[Brief]:
Under this line are the records; repeat exactly the lines starting at the one containing "ATOM 31 C C" and ending at the one containing "7 ILE A C 1", omitting pictures.

Provided data Start Marker

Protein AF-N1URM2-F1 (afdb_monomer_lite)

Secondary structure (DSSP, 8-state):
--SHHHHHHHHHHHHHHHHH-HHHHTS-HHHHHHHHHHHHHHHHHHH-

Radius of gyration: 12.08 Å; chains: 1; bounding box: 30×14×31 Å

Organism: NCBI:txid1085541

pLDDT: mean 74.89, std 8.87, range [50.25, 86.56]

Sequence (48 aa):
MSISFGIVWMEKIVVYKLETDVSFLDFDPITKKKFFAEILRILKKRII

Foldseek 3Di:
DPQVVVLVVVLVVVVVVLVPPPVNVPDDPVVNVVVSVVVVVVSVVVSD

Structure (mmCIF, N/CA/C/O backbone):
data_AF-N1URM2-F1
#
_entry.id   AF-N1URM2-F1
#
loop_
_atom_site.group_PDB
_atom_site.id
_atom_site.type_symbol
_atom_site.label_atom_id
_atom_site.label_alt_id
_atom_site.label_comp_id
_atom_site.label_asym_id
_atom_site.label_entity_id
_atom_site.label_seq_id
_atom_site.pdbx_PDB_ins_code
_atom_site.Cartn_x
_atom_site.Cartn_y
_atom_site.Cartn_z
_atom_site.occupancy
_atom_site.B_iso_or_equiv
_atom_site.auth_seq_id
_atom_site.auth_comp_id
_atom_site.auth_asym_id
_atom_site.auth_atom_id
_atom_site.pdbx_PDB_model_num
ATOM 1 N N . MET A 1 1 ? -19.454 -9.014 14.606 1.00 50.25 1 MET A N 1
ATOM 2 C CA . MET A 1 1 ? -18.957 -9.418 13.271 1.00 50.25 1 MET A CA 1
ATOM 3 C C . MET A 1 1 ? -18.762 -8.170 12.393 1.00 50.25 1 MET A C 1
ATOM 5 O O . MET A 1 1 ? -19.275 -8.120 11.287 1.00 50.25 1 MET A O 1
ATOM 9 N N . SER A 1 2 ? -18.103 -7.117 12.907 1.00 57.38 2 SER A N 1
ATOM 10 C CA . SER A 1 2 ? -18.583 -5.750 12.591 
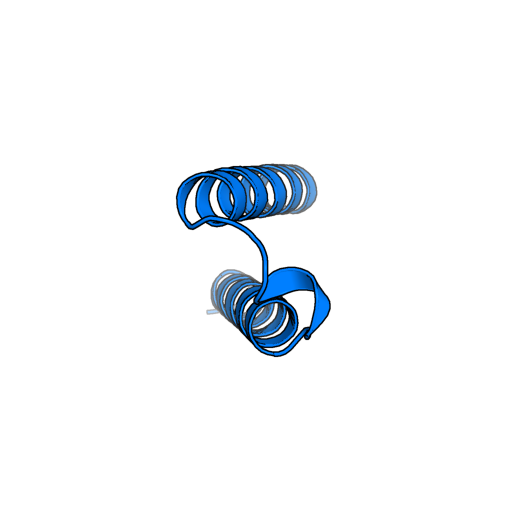1.00 57.38 2 SER A CA 1
ATOM 11 C C . SER A 1 2 ? -17.522 -4.696 12.234 1.00 57.38 2 SER A C 1
ATOM 13 O O . SER A 1 2 ? -17.891 -3.652 11.724 1.00 57.38 2 SER A O 1
ATOM 15 N N . ILE A 1 3 ? -16.227 -4.926 12.473 1.00 58.53 3 ILE A N 1
ATOM 16 C CA . ILE A 1 3 ? -15.160 -3.934 12.180 1.00 58.53 3 ILE A CA 1
ATOM 17 C C . ILE A 1 3 ? -14.004 -4.599 11.420 1.00 58.53 3 ILE A C 1
ATOM 19 O O . ILE A 1 3 ? -13.543 -4.093 10.401 1.00 58.53 3 ILE A O 1
ATOM 23 N N . SER A 1 4 ? -13.615 -5.804 11.838 1.00 62.50 4 SER A N 1
ATOM 24 C CA . SER A 1 4 ? -12.564 -6.608 11.204 1.00 62.50 4 SER A CA 1
ATOM 25 C C . SER A 1 4 ? -12.839 -6.950 9.735 1.00 62.50 4 SER A C 1
ATOM 27 O O . SER A 1 4 ? -11.912 -6.955 8.932 1.00 62.50 4 SER A O 1
ATOM 29 N N . PHE A 1 5 ? -14.099 -7.179 9.351 1.00 63.94 5 PHE A N 1
ATOM 30 C CA . PHE A 1 5 ? -14.449 -7.496 7.960 1.00 63.94 5 PHE A CA 1
ATOM 31 C C . PHE A 1 5 ? -14.291 -6.287 7.025 1.00 63.94 5 PHE A C 1
ATOM 33 O O . PHE A 1 5 ? -13.803 -6.436 5.908 1.00 63.94 5 PHE A O 1
ATOM 40 N N . GLY A 1 6 ? -14.644 -5.084 7.497 1.00 67.19 6 GLY A N 1
ATOM 41 C CA . GLY A 1 6 ? -14.486 -3.840 6.735 1.00 67.19 6 GLY A CA 1
ATOM 42 C C . GLY A 1 6 ? -13.018 -3.473 6.504 1.00 67.19 6 GLY A C 1
ATOM 43 O O . GLY A 1 6 ? -12.662 -3.026 5.418 1.00 67.19 6 GLY A O 1
ATOM 44 N N . ILE A 1 7 ? -12.155 -3.743 7.489 1.00 71.50 7 ILE A N 1
ATOM 45 C CA . ILE A 1 7 ? -10.704 -3.525 7.381 1.00 71.50 7 ILE A CA 1
ATOM 46 C C . ILE A 1 7 ? -10.095 -4
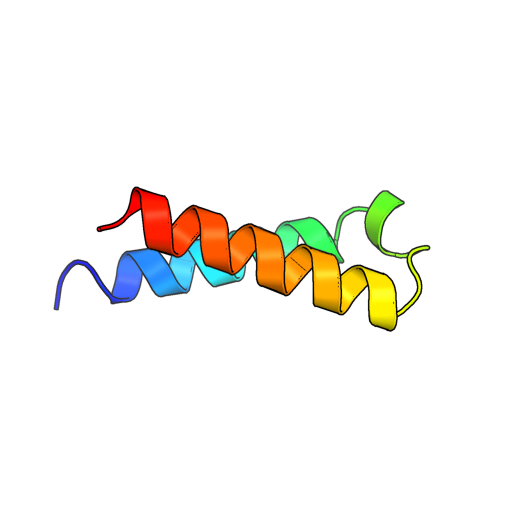.452 6.324 1.00 71.50 7 ILE A C 1
ATOM 48 O O . ILE A 1 7 ? -9.396 -3.979 5.433 1.00 71.50 7 ILE A O 1
ATOM 52 N N . VAL A 1 8 ? -10.424 -5.748 6.362 1.00 75.19 8 VAL A N 1
ATOM 53 C CA . VAL A 1 8 ? -9.942 -6.730 5.372 1.00 75.19 8 VAL A CA 1
ATOM 54 C C . VAL A 1 8 ? -10.419 -6.382 3.956 1.00 75.19 8 VAL A C 1
ATOM 56 O O . VAL A 1 8 ? -9.679 -6.548 2.987 1.00 75.19 8 VAL A O 1
ATOM 59 N N . TRP A 1 9 ? -11.647 -5.875 3.818 1.00 76.94 9 TRP A N 1
ATOM 60 C CA . TRP A 1 9 ? -12.177 -5.413 2.533 1.00 76.94 9 TRP A CA 1
ATOM 61 C C . TRP A 1 9 ? -11.433 -4.182 2.000 1.00 76.94 9 TRP A C 1
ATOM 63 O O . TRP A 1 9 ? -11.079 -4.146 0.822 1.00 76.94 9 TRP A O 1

Provided data End Marker

[Answer box]:
ATOM 31 C C . PHE A 1 5 ? -14.291 -6.287 7.025 1.00 63.94 5 PHE A C 1
ATOM 33 O O . PHE A 1 5 ? -13.803 -6.436 5.908 1.00 63.94 5 PHE A O 1
ATOM 40 N N . GLY A 1 6 ? -14.644 -5.084 7.497 1.00 67.19 6 GLY A N 1
ATOM 41 C CA . GLY A 1 6 ? -14.486 -3.840 6.735 1.00 67.19 6 GLY A CA 1
ATOM 42 C C . GLY A 1 6 ? -13.018 -3.473 6.504 1.00 67.19 6 GLY A C 1
ATOM 43 O O . GLY A 1 6 ? -12.662 -3.026 5.418 1.00 67.19 6 GLY A O 1
ATOM 44 N N . ILE A 1 7 ? -12.155 -3.743 7.489 1.00 71.50 7 ILE A N 1
ATOM 45 C CA . ILE A 1 7 ? -10.704 -3.525 7.381 1.00 71.50 7 ILE A CA 1
ATOM 46 C C . ILE A 1 7 ? -10.095 -4
.452 6.324 1.00 71.50 7 ILE A C 1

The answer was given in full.